▸ **Records contained in a dataset**:
== == ==

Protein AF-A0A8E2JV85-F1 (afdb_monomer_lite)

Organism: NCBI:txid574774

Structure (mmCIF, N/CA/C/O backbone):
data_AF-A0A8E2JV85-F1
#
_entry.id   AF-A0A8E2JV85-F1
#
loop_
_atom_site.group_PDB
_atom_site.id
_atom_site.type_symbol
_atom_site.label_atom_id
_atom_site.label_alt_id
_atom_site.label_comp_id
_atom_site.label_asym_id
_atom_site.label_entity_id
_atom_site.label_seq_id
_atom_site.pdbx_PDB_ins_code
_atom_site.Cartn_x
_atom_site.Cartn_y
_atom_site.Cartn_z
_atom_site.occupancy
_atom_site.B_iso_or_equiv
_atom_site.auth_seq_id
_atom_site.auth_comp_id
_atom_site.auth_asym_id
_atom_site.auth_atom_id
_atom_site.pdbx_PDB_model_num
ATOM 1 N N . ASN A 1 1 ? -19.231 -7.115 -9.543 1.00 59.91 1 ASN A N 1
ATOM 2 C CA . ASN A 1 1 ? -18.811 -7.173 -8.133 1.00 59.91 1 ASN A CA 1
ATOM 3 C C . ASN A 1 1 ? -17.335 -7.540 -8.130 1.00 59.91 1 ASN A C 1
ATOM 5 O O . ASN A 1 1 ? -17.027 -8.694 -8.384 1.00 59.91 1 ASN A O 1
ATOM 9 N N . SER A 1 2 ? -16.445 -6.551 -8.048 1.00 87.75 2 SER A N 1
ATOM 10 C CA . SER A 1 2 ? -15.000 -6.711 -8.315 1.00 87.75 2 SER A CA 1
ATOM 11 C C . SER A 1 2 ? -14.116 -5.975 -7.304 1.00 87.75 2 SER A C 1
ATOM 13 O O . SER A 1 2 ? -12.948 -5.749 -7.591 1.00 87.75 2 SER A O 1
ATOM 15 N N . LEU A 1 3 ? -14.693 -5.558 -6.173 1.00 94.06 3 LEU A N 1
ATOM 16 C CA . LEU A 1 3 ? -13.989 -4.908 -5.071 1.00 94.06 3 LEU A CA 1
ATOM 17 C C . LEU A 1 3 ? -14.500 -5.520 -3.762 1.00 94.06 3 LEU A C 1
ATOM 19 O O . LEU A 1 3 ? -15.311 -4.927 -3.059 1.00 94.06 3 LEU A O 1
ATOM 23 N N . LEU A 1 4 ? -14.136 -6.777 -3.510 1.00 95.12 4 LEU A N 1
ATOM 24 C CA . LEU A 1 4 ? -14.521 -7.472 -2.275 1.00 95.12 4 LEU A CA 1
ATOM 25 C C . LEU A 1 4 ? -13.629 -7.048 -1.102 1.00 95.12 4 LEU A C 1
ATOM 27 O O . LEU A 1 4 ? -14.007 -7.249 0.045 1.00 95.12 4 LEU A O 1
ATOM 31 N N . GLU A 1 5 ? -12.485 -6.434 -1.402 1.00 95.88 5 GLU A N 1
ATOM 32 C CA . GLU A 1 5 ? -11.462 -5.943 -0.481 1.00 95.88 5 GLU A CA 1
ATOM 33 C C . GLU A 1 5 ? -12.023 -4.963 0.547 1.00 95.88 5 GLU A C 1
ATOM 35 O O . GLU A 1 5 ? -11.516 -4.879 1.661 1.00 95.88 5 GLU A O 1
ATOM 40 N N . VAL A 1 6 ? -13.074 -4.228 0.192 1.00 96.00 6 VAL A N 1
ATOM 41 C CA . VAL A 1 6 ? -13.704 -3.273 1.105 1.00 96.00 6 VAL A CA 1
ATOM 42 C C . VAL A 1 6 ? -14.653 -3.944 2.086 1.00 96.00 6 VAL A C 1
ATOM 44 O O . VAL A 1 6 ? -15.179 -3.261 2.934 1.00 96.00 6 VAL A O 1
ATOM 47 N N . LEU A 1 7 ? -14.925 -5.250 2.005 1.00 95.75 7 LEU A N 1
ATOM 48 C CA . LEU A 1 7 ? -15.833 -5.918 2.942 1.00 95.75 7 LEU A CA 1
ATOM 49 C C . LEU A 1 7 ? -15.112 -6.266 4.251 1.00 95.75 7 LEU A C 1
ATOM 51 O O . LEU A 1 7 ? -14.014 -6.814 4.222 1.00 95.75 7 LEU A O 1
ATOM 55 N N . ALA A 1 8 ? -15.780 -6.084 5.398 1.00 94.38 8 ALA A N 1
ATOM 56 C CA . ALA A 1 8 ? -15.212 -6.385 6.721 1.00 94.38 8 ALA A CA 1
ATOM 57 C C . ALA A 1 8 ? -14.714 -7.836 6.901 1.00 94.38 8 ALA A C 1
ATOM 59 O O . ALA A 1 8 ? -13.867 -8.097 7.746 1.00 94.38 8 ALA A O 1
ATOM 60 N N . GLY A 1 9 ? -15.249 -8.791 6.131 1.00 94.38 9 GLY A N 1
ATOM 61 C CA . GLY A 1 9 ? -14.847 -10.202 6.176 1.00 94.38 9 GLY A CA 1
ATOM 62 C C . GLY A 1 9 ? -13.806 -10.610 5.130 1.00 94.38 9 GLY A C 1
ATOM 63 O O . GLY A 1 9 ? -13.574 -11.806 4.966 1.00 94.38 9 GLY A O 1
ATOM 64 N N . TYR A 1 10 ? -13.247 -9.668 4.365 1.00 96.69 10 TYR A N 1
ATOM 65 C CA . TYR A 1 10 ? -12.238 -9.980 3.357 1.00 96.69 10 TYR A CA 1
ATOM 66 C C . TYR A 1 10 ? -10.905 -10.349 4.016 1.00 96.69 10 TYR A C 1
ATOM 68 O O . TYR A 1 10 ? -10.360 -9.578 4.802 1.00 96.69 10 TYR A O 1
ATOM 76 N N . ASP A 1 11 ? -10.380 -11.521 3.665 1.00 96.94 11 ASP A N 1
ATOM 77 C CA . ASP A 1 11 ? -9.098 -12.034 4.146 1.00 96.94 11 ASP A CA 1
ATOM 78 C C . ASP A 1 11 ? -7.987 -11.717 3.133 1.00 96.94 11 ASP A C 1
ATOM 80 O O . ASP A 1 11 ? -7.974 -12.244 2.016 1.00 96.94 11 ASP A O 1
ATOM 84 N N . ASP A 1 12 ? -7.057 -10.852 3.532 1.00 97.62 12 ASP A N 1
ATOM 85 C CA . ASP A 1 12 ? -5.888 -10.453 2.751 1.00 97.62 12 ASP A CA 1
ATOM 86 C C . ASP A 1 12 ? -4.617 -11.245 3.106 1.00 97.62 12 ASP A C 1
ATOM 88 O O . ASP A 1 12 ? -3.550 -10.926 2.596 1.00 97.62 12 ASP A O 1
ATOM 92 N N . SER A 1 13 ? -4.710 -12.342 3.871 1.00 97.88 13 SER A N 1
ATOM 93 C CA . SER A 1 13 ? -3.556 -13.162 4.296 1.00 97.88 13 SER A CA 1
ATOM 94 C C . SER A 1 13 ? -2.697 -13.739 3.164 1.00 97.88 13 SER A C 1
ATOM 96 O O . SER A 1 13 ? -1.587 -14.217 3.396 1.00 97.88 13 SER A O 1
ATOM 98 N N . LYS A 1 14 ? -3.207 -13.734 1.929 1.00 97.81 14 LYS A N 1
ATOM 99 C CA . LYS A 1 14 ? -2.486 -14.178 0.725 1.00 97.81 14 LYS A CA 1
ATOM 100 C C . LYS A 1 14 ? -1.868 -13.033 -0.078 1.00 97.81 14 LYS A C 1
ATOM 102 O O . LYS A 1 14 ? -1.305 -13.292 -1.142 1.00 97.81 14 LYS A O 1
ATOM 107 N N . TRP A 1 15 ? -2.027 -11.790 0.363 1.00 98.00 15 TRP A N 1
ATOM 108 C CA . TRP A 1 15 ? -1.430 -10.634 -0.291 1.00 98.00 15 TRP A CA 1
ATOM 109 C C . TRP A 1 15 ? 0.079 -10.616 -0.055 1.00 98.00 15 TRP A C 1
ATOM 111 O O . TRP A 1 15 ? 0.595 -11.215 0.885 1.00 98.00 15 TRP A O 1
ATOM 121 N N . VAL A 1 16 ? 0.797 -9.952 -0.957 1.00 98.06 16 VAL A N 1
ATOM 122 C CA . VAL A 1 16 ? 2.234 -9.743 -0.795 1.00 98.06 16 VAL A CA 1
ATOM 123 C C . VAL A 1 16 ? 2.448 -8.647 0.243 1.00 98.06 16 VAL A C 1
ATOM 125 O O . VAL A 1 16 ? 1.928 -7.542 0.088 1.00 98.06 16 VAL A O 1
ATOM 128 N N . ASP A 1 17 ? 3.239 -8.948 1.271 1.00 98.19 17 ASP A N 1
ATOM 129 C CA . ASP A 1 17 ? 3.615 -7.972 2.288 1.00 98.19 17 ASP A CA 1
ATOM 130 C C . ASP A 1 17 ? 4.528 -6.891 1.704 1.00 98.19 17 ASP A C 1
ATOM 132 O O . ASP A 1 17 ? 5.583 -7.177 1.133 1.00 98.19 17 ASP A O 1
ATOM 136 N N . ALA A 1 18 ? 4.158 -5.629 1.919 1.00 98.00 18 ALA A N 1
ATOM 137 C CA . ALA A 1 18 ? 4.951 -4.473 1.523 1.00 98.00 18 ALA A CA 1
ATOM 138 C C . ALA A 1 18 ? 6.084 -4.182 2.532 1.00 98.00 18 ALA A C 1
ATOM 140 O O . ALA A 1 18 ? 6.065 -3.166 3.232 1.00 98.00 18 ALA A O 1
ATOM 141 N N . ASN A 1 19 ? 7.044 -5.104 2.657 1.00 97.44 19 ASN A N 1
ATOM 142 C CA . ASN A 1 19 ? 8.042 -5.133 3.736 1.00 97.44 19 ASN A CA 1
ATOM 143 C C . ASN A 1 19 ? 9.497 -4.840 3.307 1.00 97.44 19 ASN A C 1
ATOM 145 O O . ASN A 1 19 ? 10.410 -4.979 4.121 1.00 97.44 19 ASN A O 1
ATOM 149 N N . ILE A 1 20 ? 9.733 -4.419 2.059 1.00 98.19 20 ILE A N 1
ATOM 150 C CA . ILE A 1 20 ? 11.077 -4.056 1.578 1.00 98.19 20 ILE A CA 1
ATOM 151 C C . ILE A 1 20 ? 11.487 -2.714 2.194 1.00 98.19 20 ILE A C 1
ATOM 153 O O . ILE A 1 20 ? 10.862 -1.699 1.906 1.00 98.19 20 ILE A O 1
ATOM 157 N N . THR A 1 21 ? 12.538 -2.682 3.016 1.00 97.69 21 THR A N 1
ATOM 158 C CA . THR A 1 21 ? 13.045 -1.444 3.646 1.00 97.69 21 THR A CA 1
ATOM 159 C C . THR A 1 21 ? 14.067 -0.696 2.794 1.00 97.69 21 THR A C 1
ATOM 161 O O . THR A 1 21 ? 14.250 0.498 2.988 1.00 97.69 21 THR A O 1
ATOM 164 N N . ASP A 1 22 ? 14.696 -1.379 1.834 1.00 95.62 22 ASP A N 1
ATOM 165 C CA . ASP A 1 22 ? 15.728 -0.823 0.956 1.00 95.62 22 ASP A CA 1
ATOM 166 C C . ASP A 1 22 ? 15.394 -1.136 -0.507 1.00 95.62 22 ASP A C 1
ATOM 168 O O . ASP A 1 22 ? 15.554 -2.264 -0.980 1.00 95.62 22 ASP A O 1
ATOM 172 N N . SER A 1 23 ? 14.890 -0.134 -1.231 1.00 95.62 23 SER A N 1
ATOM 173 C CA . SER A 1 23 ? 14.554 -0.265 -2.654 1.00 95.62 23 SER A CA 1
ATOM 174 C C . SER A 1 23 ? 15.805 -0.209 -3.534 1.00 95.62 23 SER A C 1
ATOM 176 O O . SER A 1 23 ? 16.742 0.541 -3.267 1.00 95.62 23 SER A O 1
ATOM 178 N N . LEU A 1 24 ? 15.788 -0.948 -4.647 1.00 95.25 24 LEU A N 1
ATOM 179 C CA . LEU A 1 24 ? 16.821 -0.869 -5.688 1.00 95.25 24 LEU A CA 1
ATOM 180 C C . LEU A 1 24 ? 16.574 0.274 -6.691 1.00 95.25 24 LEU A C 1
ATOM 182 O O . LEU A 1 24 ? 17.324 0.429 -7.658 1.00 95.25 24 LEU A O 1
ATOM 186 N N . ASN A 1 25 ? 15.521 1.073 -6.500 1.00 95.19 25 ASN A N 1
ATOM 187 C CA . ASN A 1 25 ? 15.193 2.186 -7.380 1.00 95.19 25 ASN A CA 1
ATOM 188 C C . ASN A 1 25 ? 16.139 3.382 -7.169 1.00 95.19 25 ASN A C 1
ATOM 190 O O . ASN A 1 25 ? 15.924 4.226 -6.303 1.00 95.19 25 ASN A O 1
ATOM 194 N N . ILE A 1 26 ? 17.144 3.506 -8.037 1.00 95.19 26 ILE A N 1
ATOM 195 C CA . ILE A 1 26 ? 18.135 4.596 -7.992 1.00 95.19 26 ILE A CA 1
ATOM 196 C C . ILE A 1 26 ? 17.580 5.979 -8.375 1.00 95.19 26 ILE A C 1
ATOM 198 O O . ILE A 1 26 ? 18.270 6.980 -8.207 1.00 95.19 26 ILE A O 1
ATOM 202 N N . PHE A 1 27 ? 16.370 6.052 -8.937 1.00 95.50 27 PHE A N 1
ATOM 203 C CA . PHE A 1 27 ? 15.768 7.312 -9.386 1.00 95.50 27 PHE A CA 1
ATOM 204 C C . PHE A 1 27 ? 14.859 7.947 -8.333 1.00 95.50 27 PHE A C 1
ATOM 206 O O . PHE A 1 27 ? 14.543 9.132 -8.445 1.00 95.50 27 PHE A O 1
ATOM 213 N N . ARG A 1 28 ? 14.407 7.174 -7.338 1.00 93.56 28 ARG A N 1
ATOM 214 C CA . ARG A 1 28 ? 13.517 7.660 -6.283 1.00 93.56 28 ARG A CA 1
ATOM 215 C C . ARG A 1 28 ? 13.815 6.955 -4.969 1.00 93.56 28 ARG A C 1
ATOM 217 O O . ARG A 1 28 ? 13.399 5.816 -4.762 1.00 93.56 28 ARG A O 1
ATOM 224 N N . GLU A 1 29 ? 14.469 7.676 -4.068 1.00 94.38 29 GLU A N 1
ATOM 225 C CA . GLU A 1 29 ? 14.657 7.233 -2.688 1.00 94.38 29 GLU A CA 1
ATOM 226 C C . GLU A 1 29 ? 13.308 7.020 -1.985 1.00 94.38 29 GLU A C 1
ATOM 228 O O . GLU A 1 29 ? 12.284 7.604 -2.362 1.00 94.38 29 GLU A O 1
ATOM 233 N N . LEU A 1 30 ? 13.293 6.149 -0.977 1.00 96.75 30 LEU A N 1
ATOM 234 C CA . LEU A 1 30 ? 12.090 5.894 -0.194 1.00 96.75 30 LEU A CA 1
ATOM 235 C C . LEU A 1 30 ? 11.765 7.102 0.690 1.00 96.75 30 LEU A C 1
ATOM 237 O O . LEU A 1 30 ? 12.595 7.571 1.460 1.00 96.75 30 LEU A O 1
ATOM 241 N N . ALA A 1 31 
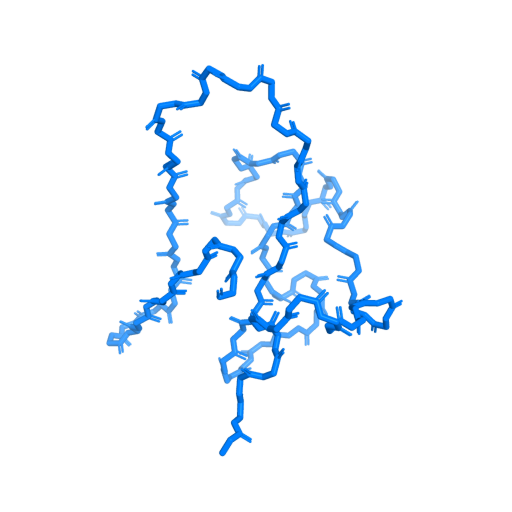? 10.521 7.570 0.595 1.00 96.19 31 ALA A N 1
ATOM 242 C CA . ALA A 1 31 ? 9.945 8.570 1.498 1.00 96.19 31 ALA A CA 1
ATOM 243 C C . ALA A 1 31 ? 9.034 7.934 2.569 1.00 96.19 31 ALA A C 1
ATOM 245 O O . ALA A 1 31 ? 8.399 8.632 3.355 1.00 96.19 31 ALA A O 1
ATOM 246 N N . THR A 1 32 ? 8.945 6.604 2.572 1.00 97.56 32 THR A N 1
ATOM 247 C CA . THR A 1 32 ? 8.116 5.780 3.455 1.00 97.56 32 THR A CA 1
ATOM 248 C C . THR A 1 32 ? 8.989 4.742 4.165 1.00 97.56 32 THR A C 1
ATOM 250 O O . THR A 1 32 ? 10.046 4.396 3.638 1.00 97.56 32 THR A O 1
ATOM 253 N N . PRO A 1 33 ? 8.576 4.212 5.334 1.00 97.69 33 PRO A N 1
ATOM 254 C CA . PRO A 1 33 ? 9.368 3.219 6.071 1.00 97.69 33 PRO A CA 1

== == ==

▸ **Action item**:
In the entries above, please find the line with "ATOM 176 O O" and the line with "ATOM 214 C CA", then write out exactly those two lines and every line between them, and nothing more.

▸ **Answer for the task**:
ATOM 176 O O . SER A 1 23 ? 16.742 0.541 -3.267 1.00 95.62 23 SER A O 1
ATOM 178 N N . LEU A 1 24 ? 15.788 -0.948 -4.647 1.00 95.25 24 LEU A N 1
ATOM 179 C CA . LEU A 1 24 ? 16.821 -0.869 -5.688 1.00 95.25 24 LEU A CA 1
ATOM 180 C C . LEU A 1 24 ? 16.574 0.274 -6.691 1.00 95.25 24 LEU A C 1
ATOM 182 O O . LEU A 1 24 ? 17.324 0.429 -7.658 1.00 95.25 24 LEU A O 1
ATOM 186 N N . ASN A 1 25 ? 15.521 1.073 -6.500 1.00 95.19 25 ASN A N 1
ATOM 187 C CA . ASN A 1 25 ? 15.193 2.186 -7.380 1.00 95.19 25 ASN A CA 1
ATOM 188 C C . ASN A 1 25 ? 16.139 3.382 -7.169 1.00 95.19 25 ASN A C 1
ATOM 190 O O . ASN A 1 25 ? 15.924 4.226 -6.303 1.00 95.19 25 ASN A O 1
ATOM 194 N N . ILE A 1 26 ? 17.144 3.506 -8.037 1.00 95.19 26 ILE A N 1
ATOM 195 C CA . ILE A 1 26 ? 18.135 4.596 -7.992 1.00 95.19 26 ILE A CA 1
ATOM 196 C C . ILE A 1 26 ? 17.580 5.979 -8.375 1.00 95.19 26 ILE A C 1
ATOM 198 O O . ILE A 1 26 ? 18.270 6.980 -8.207 1.00 95.19 26 ILE A O 1
ATOM 202 N N . PHE A 1 27 ? 16.370 6.052 -8.937 1.00 95.50 27 PHE A N 1
ATOM 203 C CA . PHE A 1 27 ? 15.768 7.312 -9.386 1.00 95.50 27 PHE A CA 1
ATOM 204 C C . PHE A 1 27 ? 14.859 7.947 -8.333 1.00 95.50 27 PHE A C 1
ATOM 206 O O . PHE A 1 27 ? 14.543 9.132 -8.445 1.00 95.50 27 PHE A O 1
ATOM 213 N N . ARG A 1 28 ? 14.407 7.174 -7.338 1.00 93.56 28 ARG A N 1
ATOM 214 C CA . ARG A 1 28 ? 13.517 7.660 -6.283 1.00 93.56 28 ARG A CA 1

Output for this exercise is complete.